30 September 2008, 12:33
Orthodox public wants a report on global religious freedom record published in Russia
Moscow, September 30, Interfax - The Russian Orthodox community has urged the Foreign Ministry to monitor the freedom of conscience record globally and publish a report each year the way the U.S. State Department does.
"We urge the Russian Foreign Ministry not to limit itself to criticism of the U.S. State Department, but to produce its own report on the observance of human rights and liberties globally, especially in the post-Soviet space," the Moscow branch of the Union of Orthodox Citizens said in a statement made available to Interfax-Religion.
While assessing the human rights record globally, the U.S. State Department "absolutely does not see" abuses of the freedom of religion in Ukraine, or instances "when the rights of millions of citizens in Ukraine, who oppose the separation of the Ukrainian Church from Russian, are trampled underfoot," the Union said.
"The churches seized by militants of the 'Kiev Patriarchate' are not returned to the Church in defiance of court rulings, while prominent political leaders of the 'orange' camp, who are the organizers of these seizures and mass beatings of priests and parishioners, are not punished and continue pursuing a policy of state interference in the sovereign affairs of the Church.

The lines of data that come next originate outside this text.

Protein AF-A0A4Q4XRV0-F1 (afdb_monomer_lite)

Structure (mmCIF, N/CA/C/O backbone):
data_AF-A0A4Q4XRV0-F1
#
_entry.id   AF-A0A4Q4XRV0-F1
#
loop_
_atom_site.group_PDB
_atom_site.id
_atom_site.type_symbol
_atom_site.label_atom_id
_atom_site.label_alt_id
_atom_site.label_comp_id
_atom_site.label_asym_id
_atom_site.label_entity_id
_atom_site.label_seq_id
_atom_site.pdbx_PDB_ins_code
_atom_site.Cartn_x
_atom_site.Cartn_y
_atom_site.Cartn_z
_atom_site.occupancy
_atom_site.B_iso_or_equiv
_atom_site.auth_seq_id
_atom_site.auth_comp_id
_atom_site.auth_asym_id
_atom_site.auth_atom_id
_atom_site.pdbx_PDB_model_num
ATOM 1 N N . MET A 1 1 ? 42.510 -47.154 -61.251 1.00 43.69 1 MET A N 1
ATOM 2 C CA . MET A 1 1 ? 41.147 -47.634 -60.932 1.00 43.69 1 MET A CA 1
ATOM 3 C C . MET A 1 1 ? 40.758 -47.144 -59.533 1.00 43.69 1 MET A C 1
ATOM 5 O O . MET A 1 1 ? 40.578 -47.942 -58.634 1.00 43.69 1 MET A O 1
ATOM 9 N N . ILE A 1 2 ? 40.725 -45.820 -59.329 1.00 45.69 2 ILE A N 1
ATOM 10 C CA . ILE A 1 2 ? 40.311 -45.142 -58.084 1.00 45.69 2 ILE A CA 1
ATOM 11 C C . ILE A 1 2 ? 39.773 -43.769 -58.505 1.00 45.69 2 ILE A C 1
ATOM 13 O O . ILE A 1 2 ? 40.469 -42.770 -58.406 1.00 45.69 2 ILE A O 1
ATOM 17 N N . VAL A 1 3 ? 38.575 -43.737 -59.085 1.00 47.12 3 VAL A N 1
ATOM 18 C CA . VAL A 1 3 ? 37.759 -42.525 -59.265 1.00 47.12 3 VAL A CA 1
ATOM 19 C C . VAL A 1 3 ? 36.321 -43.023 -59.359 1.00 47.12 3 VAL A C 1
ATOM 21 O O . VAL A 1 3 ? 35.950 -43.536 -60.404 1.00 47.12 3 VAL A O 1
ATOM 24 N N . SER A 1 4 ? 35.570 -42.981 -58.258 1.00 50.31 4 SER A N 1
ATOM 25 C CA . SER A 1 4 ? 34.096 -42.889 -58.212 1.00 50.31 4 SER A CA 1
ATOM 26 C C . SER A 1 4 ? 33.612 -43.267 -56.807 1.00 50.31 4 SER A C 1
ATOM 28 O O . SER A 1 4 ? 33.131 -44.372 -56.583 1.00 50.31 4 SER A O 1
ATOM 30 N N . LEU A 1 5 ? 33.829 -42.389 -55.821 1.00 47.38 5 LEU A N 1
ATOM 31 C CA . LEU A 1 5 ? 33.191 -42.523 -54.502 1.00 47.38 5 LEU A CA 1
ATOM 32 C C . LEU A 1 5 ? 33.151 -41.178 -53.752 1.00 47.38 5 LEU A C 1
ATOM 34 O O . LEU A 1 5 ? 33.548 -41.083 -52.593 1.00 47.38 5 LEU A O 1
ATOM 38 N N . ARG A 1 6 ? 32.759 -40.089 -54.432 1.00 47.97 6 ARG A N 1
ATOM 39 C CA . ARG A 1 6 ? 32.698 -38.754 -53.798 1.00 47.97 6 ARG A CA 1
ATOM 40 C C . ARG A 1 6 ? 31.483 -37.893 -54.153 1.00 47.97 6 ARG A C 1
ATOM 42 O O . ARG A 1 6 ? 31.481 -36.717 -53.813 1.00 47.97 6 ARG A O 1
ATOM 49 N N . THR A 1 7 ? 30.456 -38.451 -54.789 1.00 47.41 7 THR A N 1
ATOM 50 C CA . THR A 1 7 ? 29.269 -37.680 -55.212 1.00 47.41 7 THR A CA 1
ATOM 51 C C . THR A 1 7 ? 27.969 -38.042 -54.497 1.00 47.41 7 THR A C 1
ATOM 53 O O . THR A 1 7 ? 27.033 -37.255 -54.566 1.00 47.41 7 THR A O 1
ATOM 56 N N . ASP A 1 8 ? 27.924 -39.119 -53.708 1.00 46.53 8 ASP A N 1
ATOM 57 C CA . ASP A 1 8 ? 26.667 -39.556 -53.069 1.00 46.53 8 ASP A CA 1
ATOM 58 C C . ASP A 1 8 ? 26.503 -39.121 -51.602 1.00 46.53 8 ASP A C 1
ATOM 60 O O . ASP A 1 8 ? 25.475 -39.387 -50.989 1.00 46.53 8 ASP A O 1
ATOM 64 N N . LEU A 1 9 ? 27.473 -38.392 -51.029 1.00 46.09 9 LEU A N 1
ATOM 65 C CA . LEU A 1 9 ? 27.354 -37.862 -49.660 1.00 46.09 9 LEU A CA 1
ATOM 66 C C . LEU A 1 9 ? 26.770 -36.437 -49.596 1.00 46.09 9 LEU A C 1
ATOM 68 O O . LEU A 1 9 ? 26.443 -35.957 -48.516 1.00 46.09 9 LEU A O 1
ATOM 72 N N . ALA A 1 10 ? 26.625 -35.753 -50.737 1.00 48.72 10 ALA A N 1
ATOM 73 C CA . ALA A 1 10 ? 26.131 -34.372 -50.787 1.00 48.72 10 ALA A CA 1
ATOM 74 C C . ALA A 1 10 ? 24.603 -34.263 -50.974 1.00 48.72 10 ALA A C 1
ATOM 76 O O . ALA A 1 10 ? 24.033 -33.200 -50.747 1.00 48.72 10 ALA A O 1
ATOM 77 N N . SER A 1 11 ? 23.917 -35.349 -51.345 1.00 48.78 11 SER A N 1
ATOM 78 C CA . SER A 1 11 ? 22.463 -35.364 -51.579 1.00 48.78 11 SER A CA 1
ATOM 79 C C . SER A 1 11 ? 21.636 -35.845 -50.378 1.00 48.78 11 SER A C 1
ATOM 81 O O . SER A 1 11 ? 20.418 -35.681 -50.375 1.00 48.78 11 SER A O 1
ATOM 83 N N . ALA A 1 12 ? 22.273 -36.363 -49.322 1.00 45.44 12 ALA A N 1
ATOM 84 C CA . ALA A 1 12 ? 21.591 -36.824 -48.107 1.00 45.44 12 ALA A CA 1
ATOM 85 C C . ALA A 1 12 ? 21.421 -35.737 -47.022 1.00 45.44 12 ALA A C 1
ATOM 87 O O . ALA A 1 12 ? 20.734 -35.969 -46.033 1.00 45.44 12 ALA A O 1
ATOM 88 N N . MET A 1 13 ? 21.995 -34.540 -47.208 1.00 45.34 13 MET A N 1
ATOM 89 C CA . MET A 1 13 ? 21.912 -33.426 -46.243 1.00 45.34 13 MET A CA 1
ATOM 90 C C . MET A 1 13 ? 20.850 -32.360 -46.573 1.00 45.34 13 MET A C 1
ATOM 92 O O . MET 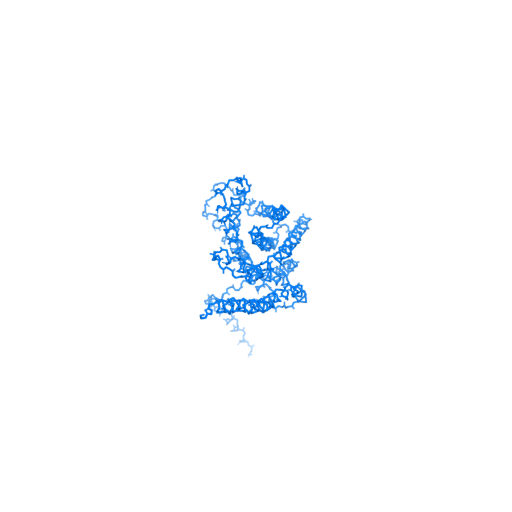A 1 13 ? 20.727 -31.381 -45.846 1.00 45.34 13 MET A O 1
ATOM 96 N N . LEU A 1 14 ? 20.051 -32.547 -47.631 1.00 49.62 14 LEU A N 1
ATOM 97 C CA . LEU A 1 14 ? 18.999 -31.602 -48.058 1.00 49.62 14 LEU A CA 1
ATOM 98 C C . LEU A 1 14 ? 17.567 -32.127 -47.861 1.00 49.62 14 LEU A C 1
ATOM 100 O O . LEU A 1 14 ? 16.622 -31.644 -48.478 1.00 49.62 14 LEU A O 1
ATOM 104 N N . ARG A 1 15 ? 17.387 -33.101 -46.965 1.00 47.06 15 ARG A N 1
ATOM 105 C CA . ARG A 1 15 ? 16.070 -33.520 -46.466 1.00 47.06 15 ARG A CA 1
ATOM 106 C C . ARG A 1 15 ? 15.961 -33.210 -44.977 1.00 47.06 15 ARG A C 1
ATOM 108 O O . ARG A 1 15 ? 15.769 -34.090 -44.149 1.00 47.06 15 ARG A O 1
ATOM 115 N N . GLN A 1 16 ? 16.128 -31.933 -44.647 1.00 42.81 16 GLN A N 1
ATOM 116 C CA . GLN A 1 16 ? 15.692 -31.418 -43.359 1.00 42.81 16 GLN A CA 1
ATOM 117 C C . GLN A 1 16 ? 14.166 -31.372 -43.403 1.00 42.81 16 GLN A C 1
ATOM 119 O O . GLN A 1 16 ? 13.567 -30.538 -44.080 1.00 42.81 16 GLN A O 1
ATOM 124 N N . GLU A 1 17 ? 13.568 -32.369 -42.757 1.00 43.84 17 GLU A N 1
ATOM 125 C CA . GLU A 1 17 ? 12.148 -32.463 -42.471 1.00 43.84 17 GLU A CA 1
ATOM 126 C C . GLU A 1 17 ? 11.627 -31.112 -41.985 1.00 43.84 17 GLU A C 1
ATOM 128 O O . GLU A 1 17 ? 12.013 -30.601 -40.933 1.00 43.84 17 GLU A O 1
ATOM 133 N N . THR A 1 18 ? 10.699 -30.553 -42.753 1.00 47.69 18 THR A N 1
ATOM 134 C CA . THR A 1 18 ? 9.668 -29.660 -42.240 1.00 47.69 18 THR A CA 1
ATOM 135 C C . THR A 1 18 ? 8.825 -30.462 -41.252 1.00 47.69 18 THR A C 1
ATOM 137 O O . THR A 1 18 ? 7.766 -30.989 -41.596 1.00 47.69 18 THR A O 1
ATOM 140 N N . ALA A 1 19 ? 9.340 -30.619 -40.035 1.00 44.62 19 ALA A N 1
ATOM 141 C CA . ALA A 1 19 ? 8.532 -31.030 -38.908 1.00 44.62 19 ALA A CA 1
ATOM 142 C C . ALA A 1 19 ? 7.421 -29.980 -38.729 1.00 44.62 19 ALA A C 1
ATOM 144 O O . ALA A 1 19 ? 7.693 -28.779 -38.859 1.00 44.62 19 ALA A O 1
ATOM 145 N N . PRO A 1 20 ? 6.173 -30.396 -38.460 1.00 48.72 20 PRO A N 1
ATOM 146 C CA . PRO A 1 20 ? 5.149 -29.458 -38.047 1.00 48.72 20 PRO A CA 1
ATOM 147 C C . PRO A 1 20 ? 5.686 -28.717 -36.824 1.00 48.72 20 PRO A C 1
ATOM 149 O O . PRO A 1 20 ? 6.232 -29.334 -35.910 1.00 48.72 20 PRO A O 1
ATOM 152 N N . ILE A 1 21 ? 5.577 -27.389 -36.854 1.00 51.00 21 ILE A N 1
ATOM 153 C CA . ILE A 1 21 ? 5.853 -26.512 -35.720 1.00 51.00 21 ILE A CA 1
ATOM 154 C C . ILE A 1 21 ? 4.825 -26.891 -34.652 1.00 51.00 21 ILE A C 1
ATOM 156 O O . ILE A 1 21 ? 3.755 -26.297 -34.545 1.00 51.00 21 ILE A O 1
ATOM 160 N N . GLU A 1 22 ? 5.114 -27.955 -33.902 1.00 44.94 22 GLU A N 1
ATOM 161 C CA . GLU A 1 22 ? 4.553 -28.150 -32.583 1.00 44.94 22 GLU A CA 1
ATOM 162 C C . GLU A 1 22 ? 4.800 -26.840 -31.859 1.00 44.94 22 GLU A C 1
ATOM 164 O O . GLU A 1 22 ? 5.937 -26.361 -31.794 1.00 44.94 22 GLU A O 1
ATOM 169 N N . ALA A 1 23 ? 3.716 -26.250 -31.368 1.00 47.09 23 ALA A N 1
ATOM 170 C CA . ALA A 1 23 ? 3.718 -25.128 -30.456 1.00 47.09 23 ALA A CA 1
ATOM 171 C C . ALA A 1 23 ? 4.443 -25.538 -29.163 1.00 47.09 23 ALA A C 1
ATOM 173 O O . ALA A 1 23 ? 3.840 -25.711 -28.107 1.00 47.09 23 ALA A O 1
ATOM 174 N N . ARG A 1 24 ? 5.765 -25.721 -29.243 1.00 43.62 24 ARG A N 1
ATOM 175 C CA . ARG A 1 24 ? 6.666 -25.597 -28.113 1.00 43.62 24 ARG A CA 1
ATOM 176 C C . ARG A 1 24 ? 6.420 -24.192 -27.623 1.00 43.62 24 ARG A C 1
ATOM 178 O O . ARG A 1 24 ? 6.777 -23.241 -28.317 1.00 43.62 24 ARG A O 1
ATOM 185 N N . GLY A 1 25 ? 5.695 -24.103 -26.507 1.00 46.69 25 GLY A N 1
ATOM 186 C CA . GLY A 1 25 ? 5.319 -22.851 -25.877 1.00 46.69 25 GLY A CA 1
ATOM 187 C C . GLY A 1 25 ? 6.504 -21.913 -25.960 1.00 46.69 25 GLY A C 1
ATOM 188 O O . GLY A 1 25 ? 7.585 -22.257 -25.481 1.00 46.69 25 GLY A O 1
ATOM 189 N N . ALA A 1 26 ? 6.320 -20.814 -26.689 1.00 43.34 26 ALA A N 1
ATOM 190 C CA . ALA A 1 26 ? 7.352 -19.825 -26.900 1.00 43.34 26 ALA A CA 1
ATOM 191 C C . ALA A 1 26 ? 7.697 -19.257 -25.524 1.00 43.34 26 ALA A C 1
ATOM 193 O O . ALA A 1 26 ? 7.056 -18.333 -25.033 1.00 43.34 26 ALA A O 1
ATOM 194 N N . THR A 1 27 ? 8.671 -19.870 -24.857 1.00 45.62 27 THR A N 1
ATOM 195 C CA . THR A 1 27 ? 9.331 -19.281 -23.708 1.00 45.62 27 THR A CA 1
ATOM 196 C C . THR A 1 27 ? 9.959 -18.019 -24.255 1.00 45.62 27 THR A C 1
ATOM 198 O O . THR A 1 27 ? 10.892 -18.092 -25.056 1.00 45.62 27 THR A O 1
ATOM 201 N N . ILE A 1 28 ? 9.364 -16.875 -23.929 1.00 50.31 28 ILE A N 1
ATOM 202 C CA . ILE A 1 28 ? 9.861 -15.566 -24.330 1.00 50.31 28 ILE A CA 1
ATOM 203 C C . ILE A 1 28 ? 11.215 -15.415 -23.637 1.00 50.31 28 ILE A C 1
ATOM 205 O O . ILE A 1 28 ? 11.292 -15.058 -22.464 1.00 50.31 28 ILE A O 1
ATOM 209 N N . VAL A 1 29 ? 12.288 -15.787 -24.335 1.00 50.34 29 VAL A N 1
ATOM 210 C CA . VAL A 1 29 ? 13.652 -15.612 -23.845 1.00 50.34 29 VAL A CA 1
ATOM 211 C C . VAL A 1 29 ? 13.968 -14.135 -24.012 1.00 50.34 29 VAL A C 1
ATOM 213 O O . VAL A 1 29 ? 14.299 -13.672 -25.104 1.00 50.34 29 VAL A O 1
ATOM 216 N N . CYS A 1 30 ? 13.803 -13.375 -22.934 1.00 55.78 30 CYS A N 1
ATOM 217 C CA . CYS A 1 30 ? 14.293 -12.008 -22.874 1.00 55.78 30 CYS A CA 1
ATOM 218 C C . CYS A 1 30 ? 15.814 -12.018 -23.072 1.00 55.78 30 CYS A C 1
ATOM 220 O O . CYS A 1 30 ? 16.525 -12.839 -22.493 1.00 55.78 30 CYS A O 1
ATOM 222 N N . ASN A 1 31 ? 16.309 -11.111 -23.910 1.00 60.09 31 ASN A N 1
ATOM 223 C CA . ASN A 1 31 ? 17.735 -10.982 -24.188 1.00 60.09 31 ASN A CA 1
ATOM 224 C C . ASN A 1 31 ? 18.486 -10.677 -22.875 1.00 60.09 31 ASN A C 1
ATOM 226 O O . ASN A 1 31 ? 18.071 -9.781 -22.137 1.00 60.09 31 ASN A O 1
ATOM 230 N N . GLY A 1 32 ? 19.565 -11.407 -22.568 1.00 59.91 32 GLY A N 1
ATOM 231 C CA . GLY A 1 32 ? 20.236 -11.349 -21.257 1.00 59.91 32 GLY A CA 1
ATOM 232 C C . GLY A 1 32 ? 20.709 -9.948 -20.847 1.00 59.91 32 GLY A C 1
ATOM 233 O O . GLY A 1 32 ? 20.639 -9.597 -19.676 1.00 59.91 32 GLY A O 1
ATOM 234 N N . GLU A 1 33 ? 21.074 -9.107 -21.817 1.00 58.19 33 GLU A N 1
ATOM 235 C CA . GLU A 1 33 ? 21.491 -7.715 -21.591 1.00 58.19 33 GLU A CA 1
ATOM 236 C C . GLU A 1 33 ? 20.347 -6.819 -21.072 1.00 58.19 33 GLU A C 1
ATOM 238 O O . GLU A 1 33 ? 20.556 -5.937 -20.239 1.00 58.19 33 GLU A O 1
ATOM 243 N N . VAL A 1 34 ? 19.108 -7.072 -21.511 1.00 62.31 34 VAL A N 1
ATOM 244 C CA . VAL A 1 34 ? 17.915 -6.361 -21.019 1.00 62.31 34 VAL A CA 1
ATOM 245 C C . VAL A 1 34 ? 17.618 -6.767 -19.577 1.00 62.31 34 VAL A C 1
ATOM 247 O O . VAL A 1 34 ? 17.272 -5.919 -18.756 1.00 62.31 34 VAL A O 1
ATOM 250 N N . VAL A 1 35 ? 17.792 -8.053 -19.260 1.00 61.41 35 VAL A N 1
ATOM 251 C CA . VAL A 1 35 ? 17.633 -8.577 -17.898 1.00 61.41 35 VAL A CA 1
ATOM 252 C C . VAL A 1 35 ? 18.689 -7.969 -16.974 1.00 61.41 35 VAL A C 1
ATOM 254 O O . VAL A 1 35 ? 18.334 -7.462 -15.917 1.00 61.41 35 VAL A O 1
ATOM 257 N N . GLU A 1 36 ? 19.953 -7.910 -17.392 1.00 59.31 36 GLU A N 1
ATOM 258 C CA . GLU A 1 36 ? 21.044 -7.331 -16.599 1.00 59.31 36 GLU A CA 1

This is a vivid example of bias and double standards," the Orthodox community said.
Moreover, the future report by the Russian foreign ministry should center on "such outstanding violations of the rights of Christians in the United States as the right to publicly express their opinions, as well as the right to religious education at schools. It should also highlight the practice of barring Christian citizens to the public sphere and political Christianity-phobia," the statement says.
"Russia must do this as leader of the Orthodox civilization and as a defender of Christian values in the world," the Union said.
The Russian Foreign Ministry criticized the U.S. State Department's annual report for a "biased approach" to Russia.
The report provided a "standard list of claims" and again baselessly argued that "the Russian Orthodox Church has a privileged status," in Russia, the Russian Foreign Ministry said.